## Data
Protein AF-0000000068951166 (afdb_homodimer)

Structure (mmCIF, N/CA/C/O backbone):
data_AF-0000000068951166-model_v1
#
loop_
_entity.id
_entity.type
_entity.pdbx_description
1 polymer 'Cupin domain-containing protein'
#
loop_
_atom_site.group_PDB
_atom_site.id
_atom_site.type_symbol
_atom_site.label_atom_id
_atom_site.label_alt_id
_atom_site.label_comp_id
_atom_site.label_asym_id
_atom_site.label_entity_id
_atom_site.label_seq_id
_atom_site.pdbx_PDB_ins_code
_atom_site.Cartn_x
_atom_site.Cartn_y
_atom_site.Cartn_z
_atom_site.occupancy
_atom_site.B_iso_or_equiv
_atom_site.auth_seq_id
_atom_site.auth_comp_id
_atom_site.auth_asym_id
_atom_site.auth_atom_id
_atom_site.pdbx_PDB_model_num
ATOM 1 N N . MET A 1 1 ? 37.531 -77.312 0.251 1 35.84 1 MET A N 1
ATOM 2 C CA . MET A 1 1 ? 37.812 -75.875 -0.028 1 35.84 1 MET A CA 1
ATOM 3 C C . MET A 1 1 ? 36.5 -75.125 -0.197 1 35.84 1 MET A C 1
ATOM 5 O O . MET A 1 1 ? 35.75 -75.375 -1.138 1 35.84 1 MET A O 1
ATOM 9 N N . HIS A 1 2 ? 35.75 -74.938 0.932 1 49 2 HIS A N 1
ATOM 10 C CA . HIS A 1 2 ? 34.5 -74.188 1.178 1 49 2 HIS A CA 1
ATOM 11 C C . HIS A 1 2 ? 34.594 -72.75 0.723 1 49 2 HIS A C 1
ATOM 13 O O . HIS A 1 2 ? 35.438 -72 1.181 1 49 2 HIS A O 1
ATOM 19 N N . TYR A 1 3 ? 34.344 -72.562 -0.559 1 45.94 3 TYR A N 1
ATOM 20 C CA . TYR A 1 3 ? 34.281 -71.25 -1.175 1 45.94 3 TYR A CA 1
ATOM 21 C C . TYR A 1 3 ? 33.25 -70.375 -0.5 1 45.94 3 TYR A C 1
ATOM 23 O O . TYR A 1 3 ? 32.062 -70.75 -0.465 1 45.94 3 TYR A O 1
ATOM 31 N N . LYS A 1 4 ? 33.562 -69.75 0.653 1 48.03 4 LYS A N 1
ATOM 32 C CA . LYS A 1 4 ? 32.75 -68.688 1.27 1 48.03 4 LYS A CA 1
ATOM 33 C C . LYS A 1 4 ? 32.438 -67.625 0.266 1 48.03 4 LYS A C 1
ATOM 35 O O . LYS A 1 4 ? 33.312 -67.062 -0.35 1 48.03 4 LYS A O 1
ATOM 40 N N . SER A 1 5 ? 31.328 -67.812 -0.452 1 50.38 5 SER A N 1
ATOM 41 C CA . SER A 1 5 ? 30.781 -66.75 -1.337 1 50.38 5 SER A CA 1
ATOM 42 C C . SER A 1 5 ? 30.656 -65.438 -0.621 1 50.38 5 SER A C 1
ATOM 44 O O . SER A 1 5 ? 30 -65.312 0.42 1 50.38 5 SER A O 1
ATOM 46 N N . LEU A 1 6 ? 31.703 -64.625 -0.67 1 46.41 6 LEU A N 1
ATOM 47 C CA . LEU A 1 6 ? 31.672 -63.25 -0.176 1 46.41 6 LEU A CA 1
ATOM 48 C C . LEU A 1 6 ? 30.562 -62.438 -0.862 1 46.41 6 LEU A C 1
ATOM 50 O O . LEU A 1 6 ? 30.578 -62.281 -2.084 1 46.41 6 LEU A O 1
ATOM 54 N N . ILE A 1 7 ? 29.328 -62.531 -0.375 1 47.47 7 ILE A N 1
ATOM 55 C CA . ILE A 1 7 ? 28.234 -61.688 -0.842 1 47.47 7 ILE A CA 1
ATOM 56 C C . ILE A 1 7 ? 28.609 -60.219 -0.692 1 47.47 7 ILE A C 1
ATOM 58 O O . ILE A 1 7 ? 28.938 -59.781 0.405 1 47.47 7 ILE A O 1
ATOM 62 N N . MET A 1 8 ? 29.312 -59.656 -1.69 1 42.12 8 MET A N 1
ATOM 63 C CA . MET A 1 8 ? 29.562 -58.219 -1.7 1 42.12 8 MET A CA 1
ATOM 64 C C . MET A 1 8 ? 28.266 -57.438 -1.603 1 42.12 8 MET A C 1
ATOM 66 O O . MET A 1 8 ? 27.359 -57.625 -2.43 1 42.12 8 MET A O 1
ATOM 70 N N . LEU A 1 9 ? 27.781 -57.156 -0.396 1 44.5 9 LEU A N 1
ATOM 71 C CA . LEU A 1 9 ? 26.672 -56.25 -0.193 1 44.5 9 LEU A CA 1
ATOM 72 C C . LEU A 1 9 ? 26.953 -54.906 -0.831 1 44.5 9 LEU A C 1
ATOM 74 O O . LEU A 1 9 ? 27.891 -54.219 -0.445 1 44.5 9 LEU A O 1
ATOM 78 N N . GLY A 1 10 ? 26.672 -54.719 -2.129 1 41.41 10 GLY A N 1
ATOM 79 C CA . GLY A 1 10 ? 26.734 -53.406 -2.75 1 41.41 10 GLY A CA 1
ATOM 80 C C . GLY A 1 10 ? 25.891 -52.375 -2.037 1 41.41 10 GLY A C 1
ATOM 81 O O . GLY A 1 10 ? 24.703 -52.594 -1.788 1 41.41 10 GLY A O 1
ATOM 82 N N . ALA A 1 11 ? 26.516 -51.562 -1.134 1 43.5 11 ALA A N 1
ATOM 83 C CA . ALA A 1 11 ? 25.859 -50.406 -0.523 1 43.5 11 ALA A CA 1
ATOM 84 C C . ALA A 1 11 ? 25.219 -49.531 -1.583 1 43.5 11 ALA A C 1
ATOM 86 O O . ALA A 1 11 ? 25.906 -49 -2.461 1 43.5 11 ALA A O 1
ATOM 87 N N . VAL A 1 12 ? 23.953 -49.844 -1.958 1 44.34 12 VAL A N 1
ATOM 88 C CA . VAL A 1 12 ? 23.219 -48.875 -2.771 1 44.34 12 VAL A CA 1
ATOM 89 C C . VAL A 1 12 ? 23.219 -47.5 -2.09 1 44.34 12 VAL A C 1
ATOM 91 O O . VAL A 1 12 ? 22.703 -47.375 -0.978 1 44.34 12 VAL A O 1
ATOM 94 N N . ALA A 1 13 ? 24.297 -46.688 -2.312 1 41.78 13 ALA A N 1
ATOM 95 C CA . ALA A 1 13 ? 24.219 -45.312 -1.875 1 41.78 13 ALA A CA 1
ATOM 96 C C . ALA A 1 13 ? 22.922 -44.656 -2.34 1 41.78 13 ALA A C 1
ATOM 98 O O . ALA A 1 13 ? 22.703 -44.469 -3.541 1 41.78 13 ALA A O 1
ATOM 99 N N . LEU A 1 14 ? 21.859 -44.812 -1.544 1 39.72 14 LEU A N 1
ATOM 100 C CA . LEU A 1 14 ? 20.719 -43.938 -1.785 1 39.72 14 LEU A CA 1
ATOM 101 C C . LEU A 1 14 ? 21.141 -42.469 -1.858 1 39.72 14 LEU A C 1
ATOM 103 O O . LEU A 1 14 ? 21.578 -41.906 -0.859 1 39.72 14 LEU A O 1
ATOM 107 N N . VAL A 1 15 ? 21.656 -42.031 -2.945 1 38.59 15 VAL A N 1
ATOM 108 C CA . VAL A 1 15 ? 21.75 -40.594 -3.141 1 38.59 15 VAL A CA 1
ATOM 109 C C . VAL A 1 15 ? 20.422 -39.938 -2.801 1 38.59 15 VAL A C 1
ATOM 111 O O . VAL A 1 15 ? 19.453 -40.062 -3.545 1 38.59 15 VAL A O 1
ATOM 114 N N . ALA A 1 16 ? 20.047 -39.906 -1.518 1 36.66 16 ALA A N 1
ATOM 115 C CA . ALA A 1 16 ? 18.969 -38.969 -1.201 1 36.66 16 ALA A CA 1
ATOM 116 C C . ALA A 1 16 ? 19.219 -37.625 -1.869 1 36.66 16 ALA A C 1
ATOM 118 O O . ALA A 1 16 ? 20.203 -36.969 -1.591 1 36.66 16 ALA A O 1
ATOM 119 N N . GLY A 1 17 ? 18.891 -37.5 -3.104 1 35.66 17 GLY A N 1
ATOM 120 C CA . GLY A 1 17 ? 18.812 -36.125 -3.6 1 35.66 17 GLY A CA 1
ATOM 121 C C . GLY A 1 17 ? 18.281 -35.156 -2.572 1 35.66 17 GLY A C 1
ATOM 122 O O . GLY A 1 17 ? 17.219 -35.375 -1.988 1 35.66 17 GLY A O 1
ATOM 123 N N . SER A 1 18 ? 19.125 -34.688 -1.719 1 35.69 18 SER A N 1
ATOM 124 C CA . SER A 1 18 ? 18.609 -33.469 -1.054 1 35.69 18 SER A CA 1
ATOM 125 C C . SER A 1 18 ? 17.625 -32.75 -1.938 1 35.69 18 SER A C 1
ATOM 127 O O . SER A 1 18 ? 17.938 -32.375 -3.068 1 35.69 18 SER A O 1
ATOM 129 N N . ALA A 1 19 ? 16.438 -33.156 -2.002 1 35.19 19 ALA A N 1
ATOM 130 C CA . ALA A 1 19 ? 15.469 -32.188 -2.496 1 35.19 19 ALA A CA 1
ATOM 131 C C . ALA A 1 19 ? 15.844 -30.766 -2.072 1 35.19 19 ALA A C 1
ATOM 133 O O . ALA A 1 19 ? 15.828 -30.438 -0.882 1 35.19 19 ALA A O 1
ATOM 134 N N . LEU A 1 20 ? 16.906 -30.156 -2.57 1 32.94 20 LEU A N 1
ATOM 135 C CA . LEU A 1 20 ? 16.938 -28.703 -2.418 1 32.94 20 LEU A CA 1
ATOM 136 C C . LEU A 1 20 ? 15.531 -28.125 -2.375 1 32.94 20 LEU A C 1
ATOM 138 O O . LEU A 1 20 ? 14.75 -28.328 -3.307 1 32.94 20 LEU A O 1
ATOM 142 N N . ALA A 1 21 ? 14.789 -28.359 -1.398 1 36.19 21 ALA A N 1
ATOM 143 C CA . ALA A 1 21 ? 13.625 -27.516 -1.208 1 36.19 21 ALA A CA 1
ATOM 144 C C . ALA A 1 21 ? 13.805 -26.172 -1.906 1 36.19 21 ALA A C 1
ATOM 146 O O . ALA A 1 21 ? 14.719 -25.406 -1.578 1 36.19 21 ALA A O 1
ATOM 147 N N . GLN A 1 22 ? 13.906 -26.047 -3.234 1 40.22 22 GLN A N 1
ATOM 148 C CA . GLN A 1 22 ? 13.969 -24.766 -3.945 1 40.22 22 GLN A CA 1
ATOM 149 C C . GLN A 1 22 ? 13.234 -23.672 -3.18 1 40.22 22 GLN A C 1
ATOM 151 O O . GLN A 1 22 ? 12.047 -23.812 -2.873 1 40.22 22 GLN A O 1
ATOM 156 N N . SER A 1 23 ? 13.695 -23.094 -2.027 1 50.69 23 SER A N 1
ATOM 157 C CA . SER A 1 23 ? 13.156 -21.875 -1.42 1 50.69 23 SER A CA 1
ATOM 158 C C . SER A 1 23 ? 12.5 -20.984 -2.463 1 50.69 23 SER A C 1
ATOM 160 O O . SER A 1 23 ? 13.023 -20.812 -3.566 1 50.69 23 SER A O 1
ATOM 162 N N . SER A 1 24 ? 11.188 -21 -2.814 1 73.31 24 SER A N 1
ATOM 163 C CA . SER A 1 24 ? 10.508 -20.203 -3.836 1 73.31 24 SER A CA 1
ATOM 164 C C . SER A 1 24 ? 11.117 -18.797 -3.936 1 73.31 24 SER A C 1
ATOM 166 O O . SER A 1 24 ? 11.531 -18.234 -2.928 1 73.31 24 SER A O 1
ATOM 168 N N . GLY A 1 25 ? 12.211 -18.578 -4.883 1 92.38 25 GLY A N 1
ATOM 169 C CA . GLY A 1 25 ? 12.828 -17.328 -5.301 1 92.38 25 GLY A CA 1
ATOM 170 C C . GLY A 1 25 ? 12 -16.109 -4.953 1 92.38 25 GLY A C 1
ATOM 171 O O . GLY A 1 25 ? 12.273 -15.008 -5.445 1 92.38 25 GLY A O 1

## What is needed
In the records above, the line with "ATOM 19 N N" marks the start and the line with "ATOM 56 C C" marks the end; copy that stretch exactly, both lines included, and nothing else.

## Task result
ATOM 19 N N . TYR A 1 3 ? 34.344 -72.562 -0.559 1 45.94 3 TYR A N 1
ATOM 20 C CA . TYR A 1 3 ? 34.281 -71.25 -1.175 1 45.94 3 TYR A CA 1
ATOM 21 C C . TYR A 1 3 ? 33.25 -70.375 -0.5 1 45.94 3 TYR A C 1
ATOM 23 O O . TYR A 1 3 ? 32.062 -70.75 -0.465 1 45.94 3 TYR A O 1
ATOM 31 N N . LYS A 1 4 ? 33.562 -69.75 0.653 1 48.03 4 LYS A N 1
ATOM 32 C CA . LYS A 1 4 ? 32.75 -68.688 1.27 1 48.03 4 LYS A CA 1
ATOM 33 C C . LYS A 1 4 ? 32.438 -67.625 0.266 1 48.03 4 LYS A C 1
ATOM 35 O O . LYS A 1 4 ? 33.312 -67.062 -0.35 1 48.03 4 LYS A O 1
ATOM 40 N N . SER A 1 5 ? 31.328 -67.812 -0.452 1 50.38 5 SER A N 1
ATOM 41 C CA . SER A 1 5 ? 30.781 -66.75 -1.337 1 50.38 5 SER A CA 1
ATOM 42 C C . SER A 1 5 ? 30.656 -65.438 -0.621 1 50.38 5 SER A C 1
ATOM 44 O O . SER A 1 5 ? 30 -65.312 0.42 1 50.38 5 SER A O 1
ATOM 46 N N . LEU A 1 6 ? 31.703 -64.625 -0.67 1 46.41 6 LEU A N 1
ATOM 47 C CA . LEU A 1 6 ? 31.672 -63.25 -0.176 1 46.41 6 LEU A CA 1
ATOM 48 C C . LEU A 1 6 ? 30.562 -62.438 -0.862 1 46.41 6 LEU A C 1
ATOM 50 O O . LEU A 1 6 ? 30.578 -62.281 -2.084 1 46.41 6 LEU A O 1
ATOM 54 N N . ILE A 1 7 ? 29.328 -62.531 -0.375 1 47.47 7 ILE A N 1
ATOM 55 C CA . ILE A 1 7 ? 28.234 -61.688 -0.842 1 47.47 7 ILE A CA 1
ATOM 56 C C . ILE A 1 7 ? 28.609 -60.219 -0.692 1 47.47 7 ILE A C 1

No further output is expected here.